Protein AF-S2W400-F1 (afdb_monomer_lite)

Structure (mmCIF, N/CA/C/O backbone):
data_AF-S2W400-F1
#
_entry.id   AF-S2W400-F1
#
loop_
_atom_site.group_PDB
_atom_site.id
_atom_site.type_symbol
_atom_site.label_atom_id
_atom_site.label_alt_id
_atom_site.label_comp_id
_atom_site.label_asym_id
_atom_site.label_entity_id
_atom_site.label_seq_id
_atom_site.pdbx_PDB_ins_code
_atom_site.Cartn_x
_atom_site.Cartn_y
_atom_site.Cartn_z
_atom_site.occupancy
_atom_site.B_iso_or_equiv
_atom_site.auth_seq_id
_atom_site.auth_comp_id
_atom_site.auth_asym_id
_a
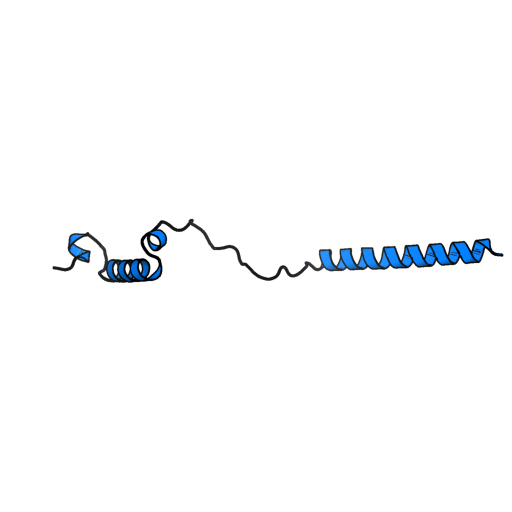tom_site.auth_atom_id
_atom_site.pdbx_PDB_model_num
ATOM 1 N N . MET A 1 1 ? -35.045 -1.600 38.638 1.00 61.97 1 MET A N 1
ATOM 2 C CA . MET A 1 1 ? -33.661 -2.076 38.431 1.00 61.97 1 MET A CA 1
ATOM 3 C C . MET A 1 1 ? -33.345 -2.030 36.948 1.00 61.97 1 MET A C 1
ATOM 5 O O . MET A 1 1 ? -34.272 -2.089 36.147 1.00 61.97 1 MET A O 1
ATOM 9 N N . SER A 1 2 ? -32.080 -1.824 36.586 1.00 82.75 2 SER A N 1
ATOM 10 C CA . SER A 1 2 ? -31.644 -1.808 35.188 1.00 82.75 2 SER A CA 1
ATOM 11 C C . SER A 1 2 ? -30.980 -3.138 34.858 1.00 82.75 2 SER A C 1
ATOM 13 O O . SER A 1 2 ? -30.096 -3.555 35.598 1.00 82.75 2 SER A O 1
ATOM 15 N N . ILE A 1 3 ? -31.319 -3.728 33.709 1.00 86.31 3 ILE A N 1
ATOM 16 C CA . ILE A 1 3 ? -30.706 -4.969 33.199 1.00 86.31 3 ILE A CA 1
ATOM 17 C C . ILE A 1 3 ? -29.169 -4.871 33.190 1.00 86.31 3 ILE A C 1
ATOM 19 O O . ILE A 1 3 ? -28.475 -5.854 33.412 1.00 86.31 3 ILE A O 1
ATOM 23 N N . ALA A 1 4 ? -28.613 -3.674 32.978 1.00 87.62 4 ALA A N 1
ATOM 24 C CA . ALA A 1 4 ? -27.170 -3.468 33.034 1.00 87.62 4 ALA A CA 1
ATOM 25 C C . ALA A 1 4 ? -26.582 -3.668 34.442 1.00 87.62 4 ALA A C 1
ATOM 27 O O . ALA A 1 4 ? -25.495 -4.217 34.563 1.00 87.62 4 ALA A O 1
ATOM 28 N N . GLN A 1 5 ? -27.296 -3.254 35.492 1.00 87.00 5 GLN A N 1
ATOM 29 C CA . GLN A 1 5 ? -26.874 -3.452 36.884 1.00 87.00 5 GLN A CA 1
ATOM 30 C C . GLN A 1 5 ? -26.993 -4.924 37.282 1.00 87.00 5 GLN A C 1
ATOM 32 O O . GLN A 1 5 ?
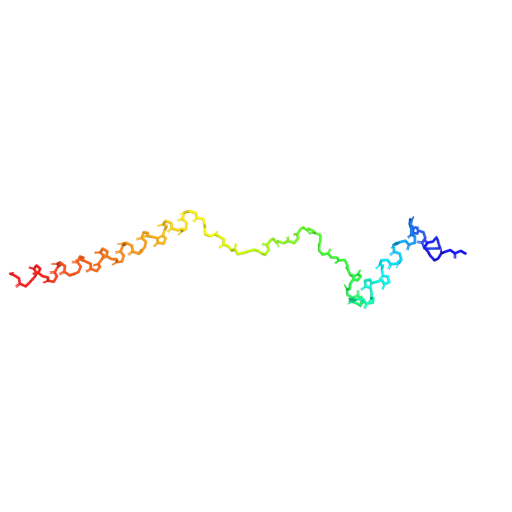 -26.070 -5.460 37.889 1.00 87.00 5 GLN A O 1
ATOM 37 N N . ASP A 1 6 ? -28.077 -5.584 36.865 1.00 89.44 6 ASP A N 1
ATOM 38 C CA . ASP A 1 6 ? -28.313 -7.008 37.136 1.00 89.44 6 ASP A CA 1
ATOM 39 C C . ASP A 1 6 ? -27.237 -7.899 36.485 1.00 89.44 6 ASP A C 1
ATOM 41 O O . ASP A 1 6 ? -26.866 -8.939 37.022 1.00 89.44 6 ASP A O 1
ATOM 45 N N . LEU A 1 7 ? -26.688 -7.463 35.345 1.00 87.38 7 LEU A N 1
ATOM 46 C CA . LEU A 1 7 ? -25.595 -8.129 34.628 1.00 87.38 7 LEU A CA 1
ATOM 47 C C . LEU A 1 7 ? -24.190 -7.669 35.063 1.00 87.38 7 LEU A C 1
ATOM 49 O O . LEU A 1 7 ? -23.202 -8.069 34.446 1.00 87.38 7 LEU A O 1
ATOM 53 N N . GLY A 1 8 ? -24.074 -6.809 36.082 1.00 90.88 8 GLY A N 1
ATOM 54 C CA . GLY A 1 8 ? -22.785 -6.298 36.567 1.00 90.88 8 GLY A CA 1
ATOM 55 C C . GLY A 1 8 ? -22.032 -5.419 35.558 1.00 90.88 8 GLY A C 1
ATOM 56 O O . GLY A 1 8 ? -20.811 -5.284 35.636 1.00 90.88 8 GLY A O 1
ATOM 57 N N . LEU A 1 9 ? -22.733 -4.830 34.587 1.00 90.56 9 LEU A N 1
ATOM 58 C CA . LEU A 1 9 ? -22.140 -3.969 33.570 1.00 90.56 9 LEU A CA 1
ATOM 59 C C . LEU A 1 9 ? -21.940 -2.551 34.108 1.00 90.56 9 LEU A C 1
ATOM 61 O O . LEU A 1 9 ? -22.807 -1.973 34.761 1.00 90.56 9 LEU A O 1
ATOM 65 N N . ALA A 1 10 ? -20.814 -1.945 33.736 1.00 87.06 10 ALA A N 1
ATOM 66 C CA . ALA A 1 10 ? -20.440 -0.603 34.183 1.00 87.06 10 ALA A CA 1
ATOM 67 C C . ALA A 1 10 ? -21.402 0.508 33.713 1.00 87.06 10 ALA A C 1
ATOM 69 O O . ALA A 1 10 ? -21.405 1.602 34.273 1.00 87.06 10 ALA A O 1
ATOM 70 N N . SER A 1 11 ? -22.193 0.272 32.660 1.00 90.94 11 SER A N 1
ATOM 71 C CA . SER A 1 11 ? -23.127 1.263 32.125 1.00 90.94 11 SER A CA 1
ATOM 72 C C . SER A 1 11 ? -24.235 0.624 31.292 1.00 90.94 11 SER A C 1
ATOM 74 O O . SER A 1 11 ? -24.006 -0.333 30.552 1.00 90.94 11 SER A O 1
ATOM 76 N N . VAL A 1 12 ? -25.418 1.243 31.319 1.00 92.06 12 VAL A N 1
ATOM 77 C CA . VAL A 1 12 ? -26.549 0.928 30.428 1.00 92.06 12 VAL A CA 1
ATOM 78 C C . VAL A 1 12 ? -26.166 1.069 28.951 1.00 92.06 12 VAL A C 1
ATOM 80 O O . VAL A 1 12 ? -26.657 0.317 28.111 1.00 92.06 12 VAL A O 1
ATOM 83 N N . ASN A 1 13 ? -25.222 1.960 28.631 1.00 92.94 13 ASN A N 1
ATOM 84 C CA . ASN A 1 13 ? -24.762 2.191 27.260 1.00 92.94 13 ASN A CA 1
ATOM 85 C C . ASN A 1 13 ? -24.143 0.942 26.613 1.00 92.94 
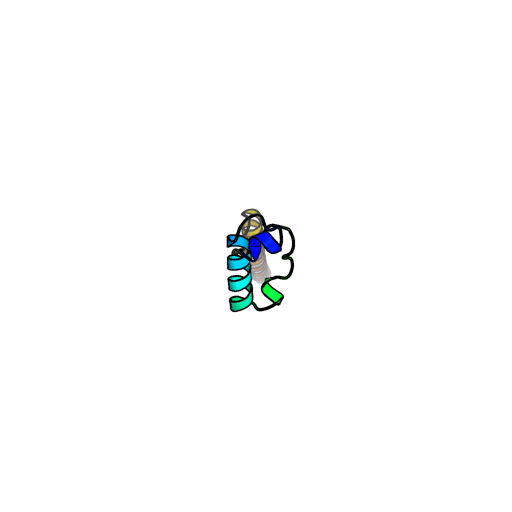13 ASN A C 1
ATOM 87 O O . ASN A 1 13 ? -24.193 0.811 25.390 1.00 92.94 13 ASN A O 1
ATOM 91 N N . VAL A 1 14 ? -23.600 0.014 27.410 1.00 91.31 14 VAL A N 1
ATOM 92 C CA . VAL A 1 14 ? -23.076 -1.267 26.910 1.00 91.31 14 VAL A CA 1
ATOM 93 C C . VAL A 1 14 ? -24.207 -2.089 26.292 1.00 91.31 14 VAL A C 1
ATOM 95 O O . VAL A 1 14 ? -24.098 -2.524 25.147 1.00 91.31 14 VAL A O 1
ATOM 98 N N . VAL A 1 15 ? -25.328 -2.211 27.008 1.00 92.50 15 VAL A N 1
ATOM 99 C CA . VAL A 1 15 ? -26.512 -2.948 26.547 1.00 92.50 15 VAL A CA 1
ATOM 100 C C . VAL A 1 15 ? -27.119 -2.270 25.320 1.00 92.50 15 VAL A C 1
ATOM 102 O O . VAL A 1 15 ? -27.394 -2.935 24.325 1.00 92.50 15 VAL A O 1
ATOM 105 N N . THR A 1 16 ? -27.263 -0.942 25.337 1.00 93.88 16 THR A N 1
ATOM 106 C CA . THR A 1 16 ? -27.812 -0.191 24.196 1.00 93.88 16 THR A CA 1
ATOM 107 C C . THR A 1 16 ? -26.959 -0.360 22.934 1.00 93.88 16 THR A C 1
ATOM 109 O O . THR A 1 16 ? -27.497 -0.522 21.837 1.00 93.88 16 THR A O 1
ATOM 112 N N . SER A 1 17 ? -25.630 -0.369 23.080 1.00 93.25 17 SER A N 1
ATOM 113 C CA . SER A 1 17 ? -24.698 -0.618 21.976 1.00 93.25 17 SER A CA 1
ATOM 114 C C . SER A 1 17 ? -24.850 -2.032 21.412 1.00 93.25 17 SER A C 1
ATOM 116 O O . SER A 1 17 ? -24.965 -2.198 20.198 1.00 93.25 17 SER A O 1
ATOM 118 N N . TRP A 1 18 ? -24.936 -3.049 22.276 1.00 93.06 18 TRP A N 1
ATOM 119 C CA . TRP A 1 18 ? -25.151 -4.436 21.850 1.00 93.06 18 TRP A CA 1
ATOM 120 C C . TRP A 1 18 ? -26.484 -4.630 21.133 1.00 93.06 18 TRP A C 1
ATOM 122 O O . TRP A 1 18 ? -26.508 -5.262 20.081 1.00 93.06 18 TRP A O 1
ATOM 132 N N . VAL A 1 19 ? -27.572 -4.036 21.637 1.00 94.75 19 VAL A N 1
ATOM 133 C CA . VAL A 1 19 ? -28.889 -4.087 20.979 1.00 94.75 19 VAL A CA 1
ATOM 134 C C . VAL A 1 19 ? -28.820 -3.487 19.578 1.00 94.75 19 VAL A C 1
ATOM 136 O O . VAL A 1 19 ? -29.361 -4.064 18.636 1.00 94.75 19 VAL A O 1
ATOM 139 N N . ARG A 1 20 ? -28.138 -2.348 19.417 1.00 95.75 20 ARG A N 1
ATOM 140 C CA . ARG A 1 20 ? -27.944 -1.729 18.102 1.00 95.75 20 ARG A CA 1
ATOM 141 C C . ARG A 1 20 ? -27.129 -2.628 17.171 1.00 95.75 20 ARG A C 1
ATOM 143 O O . ARG A 1 20 ? -27.570 -2.899 16.062 1.00 95.75 20 ARG A O 1
ATOM 150 N N . ILE A 1 21 ? -25.979 -3.124 17.630 1.00 95.50 21 ILE A N 1
ATOM 151 C CA . ILE A 1 21 ? -25.111 -4.009 16.839 1.00 95.50 21 ILE A CA 1
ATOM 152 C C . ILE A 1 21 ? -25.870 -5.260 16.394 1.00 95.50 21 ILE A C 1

# # # # # # #

Task instructions => In the listing above, find the line with "ATOM 77 C CA" and the line with "ATOM 84 C CA". Output those two lines and every line between them, exactly as written.

Response =>
ATOM 77 C CA . VAL A 1 12 ? -26.549 0.928 30.428 1.00 92.06 12 VAL A CA 1
ATOM 78 C C . VAL A 1 12 ? -26.166 1.069 28.951 1.00 92.06 12 VAL A C 1
ATOM 80 O O . VAL A 1 12 ? -26.657 0.317 28.111 1.00 92.06 12 VAL A O 1
ATOM 83 N N . ASN A 1 13 ? -25.222 1.960 28.631 1.00 92.94 13 ASN A N 1
ATOM 84 C CA . ASN A 1 13 ? -24.762 2.191 27.260 1.00 92.94 13 ASN A CA 1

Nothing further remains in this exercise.